>>>>>

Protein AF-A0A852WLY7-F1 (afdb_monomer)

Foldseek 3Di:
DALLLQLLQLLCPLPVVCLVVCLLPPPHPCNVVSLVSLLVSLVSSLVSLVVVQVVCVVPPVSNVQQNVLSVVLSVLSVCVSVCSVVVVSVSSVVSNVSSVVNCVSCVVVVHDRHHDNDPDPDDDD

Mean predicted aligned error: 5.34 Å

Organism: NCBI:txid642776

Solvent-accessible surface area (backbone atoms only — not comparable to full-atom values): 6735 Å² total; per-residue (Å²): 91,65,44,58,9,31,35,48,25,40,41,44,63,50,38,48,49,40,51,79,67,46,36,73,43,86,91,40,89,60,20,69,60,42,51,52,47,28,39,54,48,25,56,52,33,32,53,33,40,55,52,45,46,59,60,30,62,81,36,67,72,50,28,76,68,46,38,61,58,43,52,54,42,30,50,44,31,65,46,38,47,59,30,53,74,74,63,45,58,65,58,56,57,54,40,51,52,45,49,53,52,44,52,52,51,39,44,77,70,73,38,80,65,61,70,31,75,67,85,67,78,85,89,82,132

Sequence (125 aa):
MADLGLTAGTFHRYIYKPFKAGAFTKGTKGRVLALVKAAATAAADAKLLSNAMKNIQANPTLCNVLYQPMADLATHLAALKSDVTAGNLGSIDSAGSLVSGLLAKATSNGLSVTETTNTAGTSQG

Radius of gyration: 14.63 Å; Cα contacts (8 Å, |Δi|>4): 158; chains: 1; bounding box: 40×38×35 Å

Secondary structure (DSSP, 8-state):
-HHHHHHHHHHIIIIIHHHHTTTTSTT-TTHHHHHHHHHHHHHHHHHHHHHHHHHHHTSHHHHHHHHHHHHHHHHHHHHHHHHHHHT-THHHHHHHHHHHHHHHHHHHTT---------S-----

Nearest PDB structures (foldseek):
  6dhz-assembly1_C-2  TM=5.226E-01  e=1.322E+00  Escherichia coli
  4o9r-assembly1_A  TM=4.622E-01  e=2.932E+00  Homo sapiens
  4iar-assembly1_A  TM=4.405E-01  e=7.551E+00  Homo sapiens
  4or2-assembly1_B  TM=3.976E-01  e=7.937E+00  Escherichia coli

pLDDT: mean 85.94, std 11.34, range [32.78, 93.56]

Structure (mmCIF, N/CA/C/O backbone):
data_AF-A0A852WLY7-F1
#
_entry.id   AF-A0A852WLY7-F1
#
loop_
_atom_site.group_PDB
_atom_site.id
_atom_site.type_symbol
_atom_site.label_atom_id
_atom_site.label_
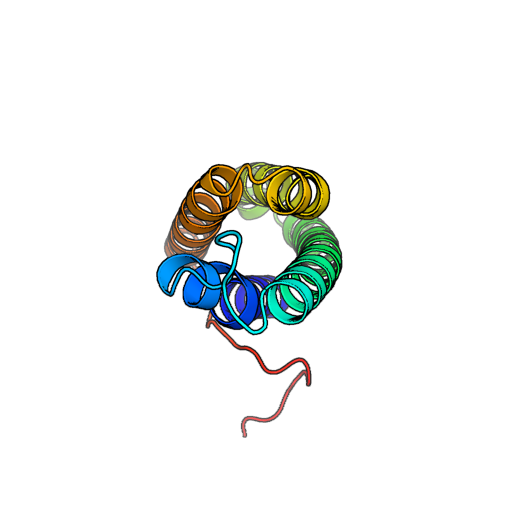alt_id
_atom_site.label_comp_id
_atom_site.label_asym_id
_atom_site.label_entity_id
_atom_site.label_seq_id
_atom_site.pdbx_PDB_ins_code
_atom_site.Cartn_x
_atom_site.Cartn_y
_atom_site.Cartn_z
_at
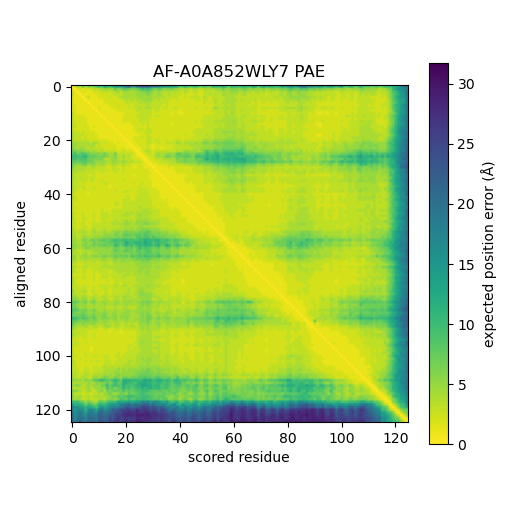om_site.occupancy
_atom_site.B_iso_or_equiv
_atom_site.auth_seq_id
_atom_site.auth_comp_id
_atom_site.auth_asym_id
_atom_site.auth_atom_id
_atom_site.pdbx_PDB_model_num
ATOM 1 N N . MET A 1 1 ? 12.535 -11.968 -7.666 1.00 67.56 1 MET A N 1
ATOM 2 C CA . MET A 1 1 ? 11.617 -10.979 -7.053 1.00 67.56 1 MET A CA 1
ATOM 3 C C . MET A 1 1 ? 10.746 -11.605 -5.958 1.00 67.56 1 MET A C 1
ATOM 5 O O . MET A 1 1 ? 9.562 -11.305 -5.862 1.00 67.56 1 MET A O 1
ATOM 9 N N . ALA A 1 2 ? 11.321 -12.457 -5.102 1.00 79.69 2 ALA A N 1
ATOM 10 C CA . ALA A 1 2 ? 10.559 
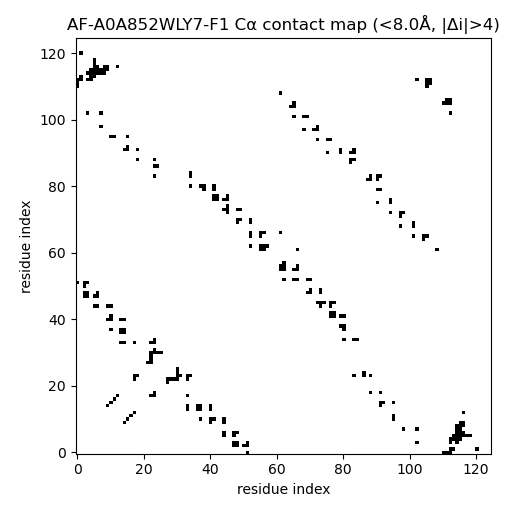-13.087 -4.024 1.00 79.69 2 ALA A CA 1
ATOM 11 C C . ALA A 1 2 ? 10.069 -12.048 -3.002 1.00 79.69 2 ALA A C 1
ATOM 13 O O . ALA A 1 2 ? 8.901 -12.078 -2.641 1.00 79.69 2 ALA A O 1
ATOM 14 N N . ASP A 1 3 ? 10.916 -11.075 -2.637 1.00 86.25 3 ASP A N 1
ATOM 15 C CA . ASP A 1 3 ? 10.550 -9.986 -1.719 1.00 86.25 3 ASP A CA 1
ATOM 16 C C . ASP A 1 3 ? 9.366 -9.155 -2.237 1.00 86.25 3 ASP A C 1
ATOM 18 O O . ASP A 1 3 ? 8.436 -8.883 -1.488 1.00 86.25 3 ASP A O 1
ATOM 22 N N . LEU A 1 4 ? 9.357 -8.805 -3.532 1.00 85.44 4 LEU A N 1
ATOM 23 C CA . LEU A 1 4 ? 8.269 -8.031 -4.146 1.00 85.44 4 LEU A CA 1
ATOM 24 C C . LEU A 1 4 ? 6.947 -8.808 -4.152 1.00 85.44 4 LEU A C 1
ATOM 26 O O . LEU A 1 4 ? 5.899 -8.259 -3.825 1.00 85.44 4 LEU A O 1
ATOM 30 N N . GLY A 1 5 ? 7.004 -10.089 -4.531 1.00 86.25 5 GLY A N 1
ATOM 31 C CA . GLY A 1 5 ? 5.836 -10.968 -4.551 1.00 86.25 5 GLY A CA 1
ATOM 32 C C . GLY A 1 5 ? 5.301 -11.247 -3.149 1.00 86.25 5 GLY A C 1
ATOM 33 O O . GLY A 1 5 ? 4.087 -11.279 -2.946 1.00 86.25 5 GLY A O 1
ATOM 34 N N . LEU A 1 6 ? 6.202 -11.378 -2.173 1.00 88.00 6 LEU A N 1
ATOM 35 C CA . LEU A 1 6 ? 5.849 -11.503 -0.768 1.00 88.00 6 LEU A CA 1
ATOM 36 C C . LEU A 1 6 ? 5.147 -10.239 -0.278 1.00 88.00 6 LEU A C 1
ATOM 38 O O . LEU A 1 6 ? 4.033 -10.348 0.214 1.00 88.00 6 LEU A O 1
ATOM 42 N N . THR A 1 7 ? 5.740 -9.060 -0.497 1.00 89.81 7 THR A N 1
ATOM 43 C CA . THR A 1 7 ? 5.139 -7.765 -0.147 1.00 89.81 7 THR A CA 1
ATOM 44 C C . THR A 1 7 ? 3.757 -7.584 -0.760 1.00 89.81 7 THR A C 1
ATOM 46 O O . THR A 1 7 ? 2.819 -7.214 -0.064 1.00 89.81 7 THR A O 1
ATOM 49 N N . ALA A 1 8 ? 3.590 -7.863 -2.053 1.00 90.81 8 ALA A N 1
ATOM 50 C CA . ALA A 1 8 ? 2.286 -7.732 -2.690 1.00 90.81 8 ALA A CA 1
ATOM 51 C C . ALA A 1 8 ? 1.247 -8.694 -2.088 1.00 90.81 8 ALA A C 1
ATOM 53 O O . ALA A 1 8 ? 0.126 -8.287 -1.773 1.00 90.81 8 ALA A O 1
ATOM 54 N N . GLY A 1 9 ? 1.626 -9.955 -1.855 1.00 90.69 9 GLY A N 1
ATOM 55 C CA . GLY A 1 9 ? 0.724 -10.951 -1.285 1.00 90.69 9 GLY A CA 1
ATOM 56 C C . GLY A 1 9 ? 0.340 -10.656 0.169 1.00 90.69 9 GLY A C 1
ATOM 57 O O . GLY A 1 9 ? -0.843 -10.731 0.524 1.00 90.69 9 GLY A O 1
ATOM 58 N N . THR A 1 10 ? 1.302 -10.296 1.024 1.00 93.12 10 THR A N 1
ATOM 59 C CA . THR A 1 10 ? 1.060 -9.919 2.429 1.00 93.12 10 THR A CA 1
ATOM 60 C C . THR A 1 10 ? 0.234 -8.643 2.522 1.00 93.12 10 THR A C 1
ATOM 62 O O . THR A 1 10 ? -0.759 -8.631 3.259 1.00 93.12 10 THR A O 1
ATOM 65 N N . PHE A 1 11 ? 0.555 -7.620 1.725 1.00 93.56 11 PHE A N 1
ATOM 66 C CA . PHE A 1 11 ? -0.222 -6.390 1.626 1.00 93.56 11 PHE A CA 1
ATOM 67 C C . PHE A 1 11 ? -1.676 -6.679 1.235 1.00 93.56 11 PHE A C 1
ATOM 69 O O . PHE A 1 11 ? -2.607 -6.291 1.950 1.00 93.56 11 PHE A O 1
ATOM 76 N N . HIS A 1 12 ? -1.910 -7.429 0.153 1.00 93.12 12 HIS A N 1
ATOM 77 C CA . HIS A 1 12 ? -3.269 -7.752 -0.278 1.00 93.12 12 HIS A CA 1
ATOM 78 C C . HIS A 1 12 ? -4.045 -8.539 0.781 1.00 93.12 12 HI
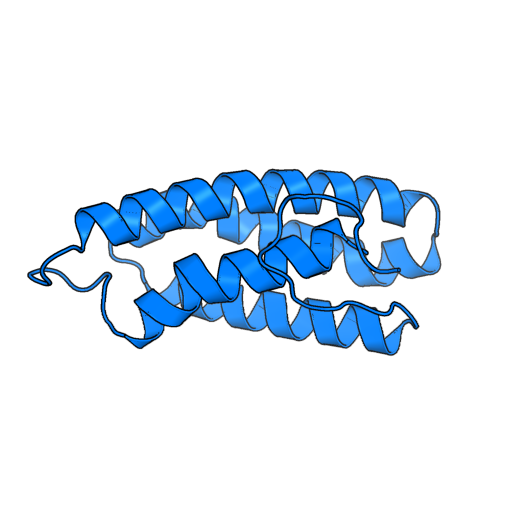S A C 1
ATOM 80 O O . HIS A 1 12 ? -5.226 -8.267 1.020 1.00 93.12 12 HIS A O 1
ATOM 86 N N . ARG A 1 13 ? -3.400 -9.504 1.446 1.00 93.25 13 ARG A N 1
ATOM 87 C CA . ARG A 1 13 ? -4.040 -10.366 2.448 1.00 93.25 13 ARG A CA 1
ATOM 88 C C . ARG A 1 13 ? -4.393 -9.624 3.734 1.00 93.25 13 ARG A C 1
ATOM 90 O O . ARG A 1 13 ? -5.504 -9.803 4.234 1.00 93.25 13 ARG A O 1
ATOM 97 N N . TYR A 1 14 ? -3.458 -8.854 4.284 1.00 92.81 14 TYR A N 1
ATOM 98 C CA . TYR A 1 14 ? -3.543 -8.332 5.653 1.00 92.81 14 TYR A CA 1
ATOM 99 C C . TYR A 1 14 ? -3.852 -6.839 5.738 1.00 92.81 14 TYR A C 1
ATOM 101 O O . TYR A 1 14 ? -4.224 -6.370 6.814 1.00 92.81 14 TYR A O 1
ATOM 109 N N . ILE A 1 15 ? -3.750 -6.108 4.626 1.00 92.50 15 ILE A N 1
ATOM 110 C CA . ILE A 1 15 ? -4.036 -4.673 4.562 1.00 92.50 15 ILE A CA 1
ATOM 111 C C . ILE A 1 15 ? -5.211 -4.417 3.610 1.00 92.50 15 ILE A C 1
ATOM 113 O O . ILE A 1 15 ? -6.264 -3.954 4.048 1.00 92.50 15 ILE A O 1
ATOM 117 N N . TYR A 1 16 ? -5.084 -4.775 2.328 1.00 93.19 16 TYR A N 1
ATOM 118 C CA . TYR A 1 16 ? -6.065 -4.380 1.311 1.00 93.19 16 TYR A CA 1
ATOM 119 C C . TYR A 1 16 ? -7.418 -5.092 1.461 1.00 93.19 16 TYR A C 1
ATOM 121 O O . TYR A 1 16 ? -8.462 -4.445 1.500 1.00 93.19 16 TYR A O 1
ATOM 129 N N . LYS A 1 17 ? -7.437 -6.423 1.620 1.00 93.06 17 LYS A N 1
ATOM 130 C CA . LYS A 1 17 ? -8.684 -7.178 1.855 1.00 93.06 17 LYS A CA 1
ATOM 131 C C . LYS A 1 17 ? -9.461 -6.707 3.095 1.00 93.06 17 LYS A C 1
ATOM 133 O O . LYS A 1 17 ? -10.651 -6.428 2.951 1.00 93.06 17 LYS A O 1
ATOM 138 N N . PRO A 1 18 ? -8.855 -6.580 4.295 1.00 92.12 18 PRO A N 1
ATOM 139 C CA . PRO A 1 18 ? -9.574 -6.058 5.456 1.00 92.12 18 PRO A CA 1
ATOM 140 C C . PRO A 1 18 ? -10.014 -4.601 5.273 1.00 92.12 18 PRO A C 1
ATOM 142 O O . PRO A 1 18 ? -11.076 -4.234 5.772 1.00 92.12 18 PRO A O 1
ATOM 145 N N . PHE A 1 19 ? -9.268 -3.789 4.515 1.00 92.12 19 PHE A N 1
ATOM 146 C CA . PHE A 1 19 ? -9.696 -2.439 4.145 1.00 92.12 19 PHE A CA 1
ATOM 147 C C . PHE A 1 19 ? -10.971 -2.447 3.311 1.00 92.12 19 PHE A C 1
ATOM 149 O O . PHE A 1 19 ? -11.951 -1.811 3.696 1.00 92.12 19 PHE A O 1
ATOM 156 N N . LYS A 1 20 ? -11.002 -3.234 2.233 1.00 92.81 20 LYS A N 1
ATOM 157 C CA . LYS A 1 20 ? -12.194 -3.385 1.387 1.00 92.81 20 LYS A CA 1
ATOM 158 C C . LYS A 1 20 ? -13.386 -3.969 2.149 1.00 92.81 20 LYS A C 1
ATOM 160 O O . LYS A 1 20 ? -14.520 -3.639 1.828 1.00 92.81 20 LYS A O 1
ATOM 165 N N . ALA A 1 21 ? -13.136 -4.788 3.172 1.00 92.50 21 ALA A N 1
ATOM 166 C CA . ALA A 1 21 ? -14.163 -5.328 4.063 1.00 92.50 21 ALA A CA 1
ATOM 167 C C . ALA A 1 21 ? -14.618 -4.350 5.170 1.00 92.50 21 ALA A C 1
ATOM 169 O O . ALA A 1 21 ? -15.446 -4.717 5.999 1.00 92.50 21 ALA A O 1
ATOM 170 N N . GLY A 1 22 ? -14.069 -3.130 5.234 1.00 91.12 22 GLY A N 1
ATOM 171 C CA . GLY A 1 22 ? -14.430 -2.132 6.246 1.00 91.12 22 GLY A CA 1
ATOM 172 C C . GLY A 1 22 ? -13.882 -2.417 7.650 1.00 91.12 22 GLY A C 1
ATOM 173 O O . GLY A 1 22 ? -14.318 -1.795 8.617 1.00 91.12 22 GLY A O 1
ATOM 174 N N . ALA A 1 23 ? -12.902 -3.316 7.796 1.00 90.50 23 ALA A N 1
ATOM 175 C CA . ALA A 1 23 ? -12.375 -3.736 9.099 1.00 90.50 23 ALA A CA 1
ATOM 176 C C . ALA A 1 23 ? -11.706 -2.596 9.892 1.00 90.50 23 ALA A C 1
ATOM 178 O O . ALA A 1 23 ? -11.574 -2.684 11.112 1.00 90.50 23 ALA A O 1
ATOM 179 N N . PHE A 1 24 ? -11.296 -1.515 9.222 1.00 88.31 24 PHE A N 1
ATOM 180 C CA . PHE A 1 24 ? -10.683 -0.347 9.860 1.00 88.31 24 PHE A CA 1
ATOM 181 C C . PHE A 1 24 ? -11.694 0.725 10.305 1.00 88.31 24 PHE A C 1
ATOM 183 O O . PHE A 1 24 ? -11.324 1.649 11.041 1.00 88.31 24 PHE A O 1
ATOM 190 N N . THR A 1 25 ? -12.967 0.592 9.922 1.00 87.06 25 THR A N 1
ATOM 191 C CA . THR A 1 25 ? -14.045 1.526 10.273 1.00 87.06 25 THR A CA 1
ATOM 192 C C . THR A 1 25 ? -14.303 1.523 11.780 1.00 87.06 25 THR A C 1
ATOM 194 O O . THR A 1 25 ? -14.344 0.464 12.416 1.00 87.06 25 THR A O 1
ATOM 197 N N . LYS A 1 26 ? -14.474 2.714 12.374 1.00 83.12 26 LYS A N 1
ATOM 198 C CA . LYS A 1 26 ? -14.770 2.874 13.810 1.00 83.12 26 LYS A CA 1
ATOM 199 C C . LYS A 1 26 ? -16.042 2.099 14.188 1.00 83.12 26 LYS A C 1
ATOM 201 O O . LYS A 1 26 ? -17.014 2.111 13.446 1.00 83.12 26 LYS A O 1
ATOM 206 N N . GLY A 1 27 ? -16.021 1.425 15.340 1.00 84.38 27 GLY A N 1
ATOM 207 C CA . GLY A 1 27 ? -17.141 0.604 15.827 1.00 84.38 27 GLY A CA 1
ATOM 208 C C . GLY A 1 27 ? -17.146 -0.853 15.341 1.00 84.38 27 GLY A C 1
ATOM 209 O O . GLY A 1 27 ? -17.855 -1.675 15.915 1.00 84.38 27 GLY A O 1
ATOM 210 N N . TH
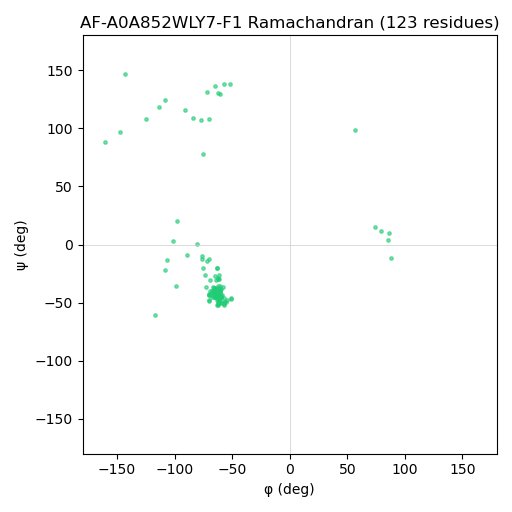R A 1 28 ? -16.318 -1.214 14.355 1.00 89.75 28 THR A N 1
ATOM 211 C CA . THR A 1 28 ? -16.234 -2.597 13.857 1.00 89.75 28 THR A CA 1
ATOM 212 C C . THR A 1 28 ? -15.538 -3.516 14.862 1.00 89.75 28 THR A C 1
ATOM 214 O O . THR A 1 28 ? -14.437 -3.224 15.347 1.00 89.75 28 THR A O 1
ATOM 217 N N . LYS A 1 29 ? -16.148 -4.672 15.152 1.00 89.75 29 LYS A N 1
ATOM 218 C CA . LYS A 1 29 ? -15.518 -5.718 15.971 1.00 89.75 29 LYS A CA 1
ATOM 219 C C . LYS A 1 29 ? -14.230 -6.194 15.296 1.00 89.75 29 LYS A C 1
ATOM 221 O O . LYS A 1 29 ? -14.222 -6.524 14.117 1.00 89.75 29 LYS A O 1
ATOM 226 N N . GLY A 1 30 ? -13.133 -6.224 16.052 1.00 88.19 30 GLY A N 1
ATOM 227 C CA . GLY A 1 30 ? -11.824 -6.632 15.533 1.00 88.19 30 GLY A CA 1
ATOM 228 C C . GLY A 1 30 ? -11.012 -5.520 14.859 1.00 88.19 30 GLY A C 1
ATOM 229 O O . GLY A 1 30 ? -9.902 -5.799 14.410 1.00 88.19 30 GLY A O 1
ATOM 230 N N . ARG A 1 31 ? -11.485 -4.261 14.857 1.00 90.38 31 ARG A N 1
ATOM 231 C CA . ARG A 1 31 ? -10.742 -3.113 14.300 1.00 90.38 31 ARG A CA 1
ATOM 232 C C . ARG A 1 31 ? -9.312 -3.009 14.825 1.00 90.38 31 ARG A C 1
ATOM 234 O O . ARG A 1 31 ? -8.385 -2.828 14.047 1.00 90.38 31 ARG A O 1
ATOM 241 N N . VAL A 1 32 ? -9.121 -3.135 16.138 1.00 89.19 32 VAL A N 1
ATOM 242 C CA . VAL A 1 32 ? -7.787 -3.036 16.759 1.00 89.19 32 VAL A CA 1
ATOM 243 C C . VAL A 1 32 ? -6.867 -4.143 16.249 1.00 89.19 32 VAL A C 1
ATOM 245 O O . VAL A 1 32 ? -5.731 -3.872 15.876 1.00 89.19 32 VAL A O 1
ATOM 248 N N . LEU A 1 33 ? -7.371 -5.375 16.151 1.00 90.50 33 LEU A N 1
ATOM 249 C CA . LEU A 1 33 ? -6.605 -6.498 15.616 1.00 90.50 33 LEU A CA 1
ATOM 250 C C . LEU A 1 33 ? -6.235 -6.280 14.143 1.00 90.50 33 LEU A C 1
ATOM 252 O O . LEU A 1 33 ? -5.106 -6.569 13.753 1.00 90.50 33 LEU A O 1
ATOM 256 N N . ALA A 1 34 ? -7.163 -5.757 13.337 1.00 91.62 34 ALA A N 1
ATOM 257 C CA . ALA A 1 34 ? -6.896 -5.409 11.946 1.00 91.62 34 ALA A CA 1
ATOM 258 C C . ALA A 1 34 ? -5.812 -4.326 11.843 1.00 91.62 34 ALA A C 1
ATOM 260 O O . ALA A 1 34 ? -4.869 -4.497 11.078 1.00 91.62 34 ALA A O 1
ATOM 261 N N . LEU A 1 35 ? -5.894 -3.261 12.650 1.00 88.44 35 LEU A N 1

<<<<<

§ Work instruction: Scan the entries above for the word "sapiens". Report the lines that hold it.

§ Answer for this exercise:
  4o9r-assembly1_A  TM=4.622E-01  e=2.932E+00  Homo sapiens
  4iar-assembly1_A  TM=4.405E-01  e=7.551E+00  Homo sapiens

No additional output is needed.